▸ Stored records
== == ==

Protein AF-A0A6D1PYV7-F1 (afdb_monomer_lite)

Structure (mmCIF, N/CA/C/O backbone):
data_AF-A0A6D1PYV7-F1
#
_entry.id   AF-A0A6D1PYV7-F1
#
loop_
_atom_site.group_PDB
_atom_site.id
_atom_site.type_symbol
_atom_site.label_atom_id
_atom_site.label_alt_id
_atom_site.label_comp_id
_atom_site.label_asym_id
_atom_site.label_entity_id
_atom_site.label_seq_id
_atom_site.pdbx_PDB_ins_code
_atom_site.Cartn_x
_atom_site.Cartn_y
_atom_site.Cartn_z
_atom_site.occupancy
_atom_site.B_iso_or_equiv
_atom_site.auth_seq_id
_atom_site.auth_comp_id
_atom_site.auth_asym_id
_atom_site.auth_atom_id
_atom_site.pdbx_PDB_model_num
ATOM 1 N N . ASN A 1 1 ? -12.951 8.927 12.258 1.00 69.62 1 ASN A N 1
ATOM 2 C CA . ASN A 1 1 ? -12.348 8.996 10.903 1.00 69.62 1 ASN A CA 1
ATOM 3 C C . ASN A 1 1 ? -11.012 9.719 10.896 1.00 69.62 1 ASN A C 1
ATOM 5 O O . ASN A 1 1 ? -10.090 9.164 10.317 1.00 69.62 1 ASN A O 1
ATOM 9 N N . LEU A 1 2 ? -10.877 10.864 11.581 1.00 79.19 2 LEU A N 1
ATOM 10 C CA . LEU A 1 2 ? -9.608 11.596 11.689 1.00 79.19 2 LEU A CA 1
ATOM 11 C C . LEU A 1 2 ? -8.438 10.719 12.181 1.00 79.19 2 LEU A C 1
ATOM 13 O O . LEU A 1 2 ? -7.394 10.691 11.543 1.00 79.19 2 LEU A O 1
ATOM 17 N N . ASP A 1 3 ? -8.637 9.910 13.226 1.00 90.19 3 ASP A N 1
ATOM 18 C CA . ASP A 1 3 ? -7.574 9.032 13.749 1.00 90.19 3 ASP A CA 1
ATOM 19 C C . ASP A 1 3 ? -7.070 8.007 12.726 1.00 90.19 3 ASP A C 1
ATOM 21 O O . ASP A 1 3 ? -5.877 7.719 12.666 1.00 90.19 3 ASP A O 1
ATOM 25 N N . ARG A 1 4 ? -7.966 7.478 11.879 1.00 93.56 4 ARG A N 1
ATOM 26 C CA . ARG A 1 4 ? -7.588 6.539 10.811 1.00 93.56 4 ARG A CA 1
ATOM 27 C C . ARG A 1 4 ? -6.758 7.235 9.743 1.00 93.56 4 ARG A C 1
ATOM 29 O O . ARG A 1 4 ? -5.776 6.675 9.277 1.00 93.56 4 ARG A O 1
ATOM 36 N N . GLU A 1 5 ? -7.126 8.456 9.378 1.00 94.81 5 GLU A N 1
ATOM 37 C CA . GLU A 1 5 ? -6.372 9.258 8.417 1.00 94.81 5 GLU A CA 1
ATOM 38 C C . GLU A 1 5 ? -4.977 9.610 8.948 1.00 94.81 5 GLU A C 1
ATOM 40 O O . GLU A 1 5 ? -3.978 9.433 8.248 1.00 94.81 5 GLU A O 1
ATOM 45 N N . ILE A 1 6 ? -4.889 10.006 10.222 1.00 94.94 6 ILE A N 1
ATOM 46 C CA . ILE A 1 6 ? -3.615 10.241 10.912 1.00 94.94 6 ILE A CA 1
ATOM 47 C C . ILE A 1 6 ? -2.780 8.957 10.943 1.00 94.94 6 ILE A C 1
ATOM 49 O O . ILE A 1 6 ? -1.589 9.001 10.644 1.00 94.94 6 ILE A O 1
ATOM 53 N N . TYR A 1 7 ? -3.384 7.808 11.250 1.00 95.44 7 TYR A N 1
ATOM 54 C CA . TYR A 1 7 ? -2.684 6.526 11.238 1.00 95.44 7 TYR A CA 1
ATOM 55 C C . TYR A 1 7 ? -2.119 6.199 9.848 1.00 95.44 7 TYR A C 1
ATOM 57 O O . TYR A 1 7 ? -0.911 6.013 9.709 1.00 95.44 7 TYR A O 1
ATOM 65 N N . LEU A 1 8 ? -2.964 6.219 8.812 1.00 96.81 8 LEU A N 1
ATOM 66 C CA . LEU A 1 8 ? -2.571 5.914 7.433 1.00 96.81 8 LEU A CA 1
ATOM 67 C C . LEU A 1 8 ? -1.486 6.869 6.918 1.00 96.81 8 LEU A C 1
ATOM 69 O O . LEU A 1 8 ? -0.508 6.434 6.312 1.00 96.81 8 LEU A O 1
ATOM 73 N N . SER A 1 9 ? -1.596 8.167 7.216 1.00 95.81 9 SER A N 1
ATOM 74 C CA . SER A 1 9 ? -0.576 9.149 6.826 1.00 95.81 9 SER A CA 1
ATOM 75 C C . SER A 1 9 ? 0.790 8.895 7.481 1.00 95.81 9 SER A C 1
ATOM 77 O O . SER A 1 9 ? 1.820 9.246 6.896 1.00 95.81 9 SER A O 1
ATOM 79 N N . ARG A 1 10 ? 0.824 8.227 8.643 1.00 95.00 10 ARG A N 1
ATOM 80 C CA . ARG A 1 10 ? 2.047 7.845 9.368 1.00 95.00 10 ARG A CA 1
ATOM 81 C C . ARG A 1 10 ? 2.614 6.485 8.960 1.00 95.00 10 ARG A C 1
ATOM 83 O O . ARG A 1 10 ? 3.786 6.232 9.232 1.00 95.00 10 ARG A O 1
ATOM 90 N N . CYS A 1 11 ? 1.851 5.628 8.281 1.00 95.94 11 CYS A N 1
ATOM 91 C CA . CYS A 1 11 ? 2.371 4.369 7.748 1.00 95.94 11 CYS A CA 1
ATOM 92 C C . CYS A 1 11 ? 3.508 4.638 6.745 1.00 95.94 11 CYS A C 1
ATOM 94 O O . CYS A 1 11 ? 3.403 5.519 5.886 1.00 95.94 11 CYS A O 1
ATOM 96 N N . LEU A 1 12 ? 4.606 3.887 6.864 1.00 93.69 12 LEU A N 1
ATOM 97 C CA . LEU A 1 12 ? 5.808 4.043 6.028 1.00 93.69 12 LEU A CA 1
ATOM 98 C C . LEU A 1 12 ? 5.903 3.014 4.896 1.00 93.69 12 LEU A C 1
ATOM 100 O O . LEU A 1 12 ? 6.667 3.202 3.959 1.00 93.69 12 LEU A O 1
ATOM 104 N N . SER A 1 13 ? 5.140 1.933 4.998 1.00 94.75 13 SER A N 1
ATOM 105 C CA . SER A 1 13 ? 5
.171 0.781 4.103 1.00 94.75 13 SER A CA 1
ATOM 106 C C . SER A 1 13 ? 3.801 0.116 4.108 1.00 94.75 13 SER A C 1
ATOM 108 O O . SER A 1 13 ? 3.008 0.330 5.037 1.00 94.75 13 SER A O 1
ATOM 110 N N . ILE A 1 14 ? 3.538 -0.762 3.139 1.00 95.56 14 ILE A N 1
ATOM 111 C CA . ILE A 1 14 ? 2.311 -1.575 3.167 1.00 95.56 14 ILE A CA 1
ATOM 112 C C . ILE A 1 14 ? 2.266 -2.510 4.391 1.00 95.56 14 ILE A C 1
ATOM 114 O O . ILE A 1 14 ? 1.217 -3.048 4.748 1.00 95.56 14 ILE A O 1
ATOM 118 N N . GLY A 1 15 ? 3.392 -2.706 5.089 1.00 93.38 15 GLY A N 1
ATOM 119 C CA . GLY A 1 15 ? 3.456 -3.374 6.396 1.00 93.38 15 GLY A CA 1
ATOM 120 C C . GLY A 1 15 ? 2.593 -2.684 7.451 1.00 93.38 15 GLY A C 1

== == ==

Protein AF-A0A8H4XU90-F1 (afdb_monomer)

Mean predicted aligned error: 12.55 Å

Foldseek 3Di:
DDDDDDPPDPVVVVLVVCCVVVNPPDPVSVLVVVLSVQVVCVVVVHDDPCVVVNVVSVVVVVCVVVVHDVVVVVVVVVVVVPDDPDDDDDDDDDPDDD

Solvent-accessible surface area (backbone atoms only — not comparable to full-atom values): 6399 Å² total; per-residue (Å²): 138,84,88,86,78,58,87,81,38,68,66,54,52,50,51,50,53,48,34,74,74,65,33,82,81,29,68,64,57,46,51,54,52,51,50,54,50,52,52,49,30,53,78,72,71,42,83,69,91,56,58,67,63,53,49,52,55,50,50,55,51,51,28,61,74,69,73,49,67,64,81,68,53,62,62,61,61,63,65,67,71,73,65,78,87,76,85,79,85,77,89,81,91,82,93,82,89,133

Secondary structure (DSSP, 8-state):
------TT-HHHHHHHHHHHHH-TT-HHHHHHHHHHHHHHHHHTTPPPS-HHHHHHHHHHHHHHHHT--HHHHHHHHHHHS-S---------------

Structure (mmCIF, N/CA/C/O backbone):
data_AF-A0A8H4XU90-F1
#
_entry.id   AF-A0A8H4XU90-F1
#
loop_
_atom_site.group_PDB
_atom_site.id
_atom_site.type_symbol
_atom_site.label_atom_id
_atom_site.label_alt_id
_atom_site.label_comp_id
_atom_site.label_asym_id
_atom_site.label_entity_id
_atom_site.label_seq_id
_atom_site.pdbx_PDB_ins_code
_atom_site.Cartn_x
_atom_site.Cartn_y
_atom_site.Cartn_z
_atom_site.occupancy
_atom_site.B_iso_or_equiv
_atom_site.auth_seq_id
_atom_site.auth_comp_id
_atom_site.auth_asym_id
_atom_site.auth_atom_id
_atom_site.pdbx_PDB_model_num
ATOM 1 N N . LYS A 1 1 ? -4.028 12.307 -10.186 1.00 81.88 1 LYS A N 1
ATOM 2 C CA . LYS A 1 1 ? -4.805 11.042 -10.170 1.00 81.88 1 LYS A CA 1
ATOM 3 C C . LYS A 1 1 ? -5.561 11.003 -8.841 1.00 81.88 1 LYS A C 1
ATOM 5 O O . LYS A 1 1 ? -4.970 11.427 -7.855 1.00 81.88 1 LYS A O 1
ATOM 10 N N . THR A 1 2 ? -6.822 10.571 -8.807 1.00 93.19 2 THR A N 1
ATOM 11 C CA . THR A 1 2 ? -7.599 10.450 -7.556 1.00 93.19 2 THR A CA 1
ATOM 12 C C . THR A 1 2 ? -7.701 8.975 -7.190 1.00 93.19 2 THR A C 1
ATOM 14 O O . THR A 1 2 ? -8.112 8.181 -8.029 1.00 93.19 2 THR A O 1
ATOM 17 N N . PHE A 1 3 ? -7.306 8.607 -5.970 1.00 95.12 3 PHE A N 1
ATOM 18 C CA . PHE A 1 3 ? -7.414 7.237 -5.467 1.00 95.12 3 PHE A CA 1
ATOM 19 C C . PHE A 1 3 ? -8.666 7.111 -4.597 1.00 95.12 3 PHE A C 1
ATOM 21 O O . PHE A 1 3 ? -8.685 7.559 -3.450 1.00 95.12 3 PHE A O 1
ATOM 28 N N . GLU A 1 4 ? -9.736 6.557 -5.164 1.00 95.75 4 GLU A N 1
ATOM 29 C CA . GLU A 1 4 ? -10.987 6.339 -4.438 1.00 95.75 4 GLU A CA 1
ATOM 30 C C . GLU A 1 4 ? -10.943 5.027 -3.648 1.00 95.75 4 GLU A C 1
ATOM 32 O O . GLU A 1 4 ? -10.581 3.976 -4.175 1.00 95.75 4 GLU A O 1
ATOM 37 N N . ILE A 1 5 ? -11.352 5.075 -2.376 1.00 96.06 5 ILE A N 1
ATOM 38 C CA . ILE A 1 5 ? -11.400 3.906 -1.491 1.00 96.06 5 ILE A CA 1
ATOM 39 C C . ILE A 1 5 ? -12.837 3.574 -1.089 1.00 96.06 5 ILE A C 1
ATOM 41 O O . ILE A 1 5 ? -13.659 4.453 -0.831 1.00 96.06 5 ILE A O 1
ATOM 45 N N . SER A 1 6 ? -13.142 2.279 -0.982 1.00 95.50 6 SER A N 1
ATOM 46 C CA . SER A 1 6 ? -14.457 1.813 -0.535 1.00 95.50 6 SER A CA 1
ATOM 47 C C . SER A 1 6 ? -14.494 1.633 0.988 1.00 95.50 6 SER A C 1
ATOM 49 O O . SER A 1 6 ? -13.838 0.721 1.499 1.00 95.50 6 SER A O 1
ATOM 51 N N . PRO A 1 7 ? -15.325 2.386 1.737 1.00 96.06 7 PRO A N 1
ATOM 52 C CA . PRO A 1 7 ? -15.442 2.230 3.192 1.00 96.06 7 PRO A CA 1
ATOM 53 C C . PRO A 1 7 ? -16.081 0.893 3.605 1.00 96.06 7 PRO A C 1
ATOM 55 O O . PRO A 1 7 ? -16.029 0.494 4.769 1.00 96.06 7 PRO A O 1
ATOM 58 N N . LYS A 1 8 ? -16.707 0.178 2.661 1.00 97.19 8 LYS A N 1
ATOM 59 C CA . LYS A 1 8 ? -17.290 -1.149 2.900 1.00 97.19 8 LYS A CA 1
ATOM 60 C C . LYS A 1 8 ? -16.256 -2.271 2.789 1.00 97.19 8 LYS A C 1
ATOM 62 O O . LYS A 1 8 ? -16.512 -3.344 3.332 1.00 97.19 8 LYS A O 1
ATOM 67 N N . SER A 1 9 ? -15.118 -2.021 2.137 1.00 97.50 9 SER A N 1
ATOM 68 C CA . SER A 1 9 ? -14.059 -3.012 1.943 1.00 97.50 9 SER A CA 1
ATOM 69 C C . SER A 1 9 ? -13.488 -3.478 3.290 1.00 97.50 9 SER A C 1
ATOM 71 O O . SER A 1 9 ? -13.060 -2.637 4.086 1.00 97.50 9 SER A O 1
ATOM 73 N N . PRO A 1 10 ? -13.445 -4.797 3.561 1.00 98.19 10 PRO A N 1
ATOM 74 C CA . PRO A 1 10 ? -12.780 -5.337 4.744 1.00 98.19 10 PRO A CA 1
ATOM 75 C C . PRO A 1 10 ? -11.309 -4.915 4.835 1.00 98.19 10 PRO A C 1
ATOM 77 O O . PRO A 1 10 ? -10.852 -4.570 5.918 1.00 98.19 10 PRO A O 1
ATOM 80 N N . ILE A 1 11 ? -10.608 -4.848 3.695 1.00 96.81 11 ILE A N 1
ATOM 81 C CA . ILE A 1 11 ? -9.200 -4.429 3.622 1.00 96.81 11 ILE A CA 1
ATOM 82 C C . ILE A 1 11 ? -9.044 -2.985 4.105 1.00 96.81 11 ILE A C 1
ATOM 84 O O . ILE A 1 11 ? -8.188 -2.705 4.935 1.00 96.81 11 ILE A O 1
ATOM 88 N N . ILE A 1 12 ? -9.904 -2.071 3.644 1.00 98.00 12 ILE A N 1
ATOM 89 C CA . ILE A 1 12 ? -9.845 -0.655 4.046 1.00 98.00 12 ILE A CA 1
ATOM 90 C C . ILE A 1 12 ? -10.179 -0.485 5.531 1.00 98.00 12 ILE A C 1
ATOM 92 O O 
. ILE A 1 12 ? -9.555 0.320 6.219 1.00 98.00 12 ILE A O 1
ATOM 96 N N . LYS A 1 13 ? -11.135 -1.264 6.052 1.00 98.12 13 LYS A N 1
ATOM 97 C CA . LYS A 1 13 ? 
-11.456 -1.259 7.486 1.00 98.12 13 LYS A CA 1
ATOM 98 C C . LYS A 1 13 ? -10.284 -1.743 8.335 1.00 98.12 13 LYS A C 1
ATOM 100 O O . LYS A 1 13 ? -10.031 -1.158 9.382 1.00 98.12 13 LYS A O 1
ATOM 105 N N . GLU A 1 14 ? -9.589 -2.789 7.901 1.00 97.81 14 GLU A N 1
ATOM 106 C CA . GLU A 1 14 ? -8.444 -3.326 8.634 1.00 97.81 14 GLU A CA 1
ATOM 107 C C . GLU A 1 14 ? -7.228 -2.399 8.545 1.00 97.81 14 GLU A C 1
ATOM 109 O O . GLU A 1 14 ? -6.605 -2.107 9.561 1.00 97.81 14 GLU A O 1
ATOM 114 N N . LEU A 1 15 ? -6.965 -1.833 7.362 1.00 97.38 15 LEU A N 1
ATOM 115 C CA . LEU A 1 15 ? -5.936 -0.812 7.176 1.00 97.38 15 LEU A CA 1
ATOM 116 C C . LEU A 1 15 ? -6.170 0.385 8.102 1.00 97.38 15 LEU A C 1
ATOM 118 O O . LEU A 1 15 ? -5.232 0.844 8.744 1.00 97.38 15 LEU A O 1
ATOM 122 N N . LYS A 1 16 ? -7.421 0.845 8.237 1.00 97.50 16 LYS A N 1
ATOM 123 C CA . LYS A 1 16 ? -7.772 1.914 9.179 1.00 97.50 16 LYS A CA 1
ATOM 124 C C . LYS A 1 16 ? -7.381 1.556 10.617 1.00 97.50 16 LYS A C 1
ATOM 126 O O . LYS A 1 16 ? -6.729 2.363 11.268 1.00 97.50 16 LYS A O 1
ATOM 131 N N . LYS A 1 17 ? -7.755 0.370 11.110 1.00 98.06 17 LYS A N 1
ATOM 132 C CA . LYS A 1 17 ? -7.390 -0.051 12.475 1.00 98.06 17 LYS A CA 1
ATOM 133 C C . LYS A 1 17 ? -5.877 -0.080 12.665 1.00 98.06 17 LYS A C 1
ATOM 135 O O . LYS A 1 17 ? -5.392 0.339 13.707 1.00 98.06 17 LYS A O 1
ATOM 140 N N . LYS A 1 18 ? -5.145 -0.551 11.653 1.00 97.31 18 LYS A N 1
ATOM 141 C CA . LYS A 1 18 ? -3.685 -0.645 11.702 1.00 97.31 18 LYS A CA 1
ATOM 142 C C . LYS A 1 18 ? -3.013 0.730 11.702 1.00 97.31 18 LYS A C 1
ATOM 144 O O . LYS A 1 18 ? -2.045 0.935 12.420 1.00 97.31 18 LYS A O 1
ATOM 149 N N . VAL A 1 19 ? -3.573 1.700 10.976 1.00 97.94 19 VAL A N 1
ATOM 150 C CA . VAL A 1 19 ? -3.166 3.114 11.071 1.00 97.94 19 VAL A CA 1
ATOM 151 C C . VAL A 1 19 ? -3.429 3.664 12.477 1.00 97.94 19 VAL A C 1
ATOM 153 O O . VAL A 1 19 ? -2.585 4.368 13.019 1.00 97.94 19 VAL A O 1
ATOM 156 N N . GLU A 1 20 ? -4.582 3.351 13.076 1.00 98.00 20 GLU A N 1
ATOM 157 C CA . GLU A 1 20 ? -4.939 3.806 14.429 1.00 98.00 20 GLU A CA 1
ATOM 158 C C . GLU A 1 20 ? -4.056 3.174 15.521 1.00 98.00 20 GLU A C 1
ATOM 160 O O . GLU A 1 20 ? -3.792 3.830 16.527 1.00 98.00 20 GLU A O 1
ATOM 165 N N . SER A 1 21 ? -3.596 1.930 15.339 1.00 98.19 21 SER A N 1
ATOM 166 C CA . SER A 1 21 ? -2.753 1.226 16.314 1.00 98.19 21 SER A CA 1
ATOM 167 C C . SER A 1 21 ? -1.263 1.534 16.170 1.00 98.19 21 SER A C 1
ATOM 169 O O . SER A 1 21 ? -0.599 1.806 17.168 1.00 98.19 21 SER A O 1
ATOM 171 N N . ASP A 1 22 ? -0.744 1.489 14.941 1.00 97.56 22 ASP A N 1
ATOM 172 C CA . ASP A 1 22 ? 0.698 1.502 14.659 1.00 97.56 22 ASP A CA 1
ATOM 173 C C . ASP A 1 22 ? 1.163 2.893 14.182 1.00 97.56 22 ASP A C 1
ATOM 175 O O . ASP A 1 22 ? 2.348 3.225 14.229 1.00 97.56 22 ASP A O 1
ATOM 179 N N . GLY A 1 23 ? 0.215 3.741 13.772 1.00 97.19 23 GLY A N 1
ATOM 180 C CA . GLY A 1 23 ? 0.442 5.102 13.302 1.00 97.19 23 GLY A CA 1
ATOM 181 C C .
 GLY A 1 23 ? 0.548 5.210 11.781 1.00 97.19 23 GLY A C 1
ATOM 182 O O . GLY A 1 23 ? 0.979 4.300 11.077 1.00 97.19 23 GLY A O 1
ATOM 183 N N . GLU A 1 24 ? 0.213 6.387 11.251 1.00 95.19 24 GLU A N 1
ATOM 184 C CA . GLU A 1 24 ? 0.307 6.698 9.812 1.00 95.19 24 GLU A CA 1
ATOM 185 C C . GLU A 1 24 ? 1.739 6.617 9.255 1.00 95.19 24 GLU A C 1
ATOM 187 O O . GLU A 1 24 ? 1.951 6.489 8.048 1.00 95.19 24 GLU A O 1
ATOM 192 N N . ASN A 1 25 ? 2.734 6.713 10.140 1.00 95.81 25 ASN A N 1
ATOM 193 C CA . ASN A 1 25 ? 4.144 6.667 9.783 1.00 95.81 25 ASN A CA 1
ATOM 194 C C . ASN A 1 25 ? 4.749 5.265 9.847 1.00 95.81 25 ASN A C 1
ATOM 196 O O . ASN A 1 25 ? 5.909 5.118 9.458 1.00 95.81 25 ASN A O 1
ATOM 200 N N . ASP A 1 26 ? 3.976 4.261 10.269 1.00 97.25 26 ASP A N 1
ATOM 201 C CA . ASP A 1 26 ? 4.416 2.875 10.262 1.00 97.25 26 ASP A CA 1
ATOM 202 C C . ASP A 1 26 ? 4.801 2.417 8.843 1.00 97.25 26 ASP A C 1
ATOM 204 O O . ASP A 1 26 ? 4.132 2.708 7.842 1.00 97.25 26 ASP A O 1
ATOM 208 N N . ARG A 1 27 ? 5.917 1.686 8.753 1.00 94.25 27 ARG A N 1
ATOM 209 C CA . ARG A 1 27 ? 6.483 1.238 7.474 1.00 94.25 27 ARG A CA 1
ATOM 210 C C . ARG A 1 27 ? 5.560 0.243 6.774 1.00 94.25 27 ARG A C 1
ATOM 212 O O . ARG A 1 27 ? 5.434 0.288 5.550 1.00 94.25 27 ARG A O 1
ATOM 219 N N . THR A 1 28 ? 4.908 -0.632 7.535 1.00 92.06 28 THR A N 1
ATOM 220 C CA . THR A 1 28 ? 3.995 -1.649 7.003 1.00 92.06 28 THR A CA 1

== == ==

▸ Aim of the exercise
When the line with "12 ILE A O 1" is reached in the data above, start copying there, and copy each line exactly until the line with "ATOM 114 N N" has been copied; copy nothing else.

▸ Completed task
. ILE A 1 12 ? -9.555 0.320 6.219 1.00 98.00 12 ILE A O 1
ATOM 96 N N . LYS A 1 13 ? -11.135 -1.264 6.052 1.00 98.12 13 LYS A N 1
ATOM 97 C CA . LYS A 1 13 ? 
-11.456 -1.259 7.486 1.00 98.12 13 LYS A CA 1
ATOM 98 C C . LYS A 1 13 ? -10.284 -1.743 8.335 1.00 98.12 13 LYS A C 1
ATOM 100 O O . LYS A 1 13 ? -10.031 -1.158 9.382 1.00 98.12 13 LYS A O 1
ATOM 105 N N . GLU A 1 14 ? -9.589 -2.789 7.901 1.00 97.81 14 GLU A N 1
ATOM 106 C CA . GLU A 1 14 ? -8.444 -3.326 8.634 1.00 97.81 14 GLU A CA 1
ATOM 107 C C . GLU A 1 14 ? -7.228 -2.399 8.545 1.00 97.81 14 GLU A C 1
ATOM 109 O O . GLU A 1 14 ? -6.605 -2.107 9.561 1.00 97.81 14 GLU A O 1
ATOM 114 N N . LEU A 1 15 ? -6.965 -1.833 7.362 1.00 97.38 15 LEU A N 1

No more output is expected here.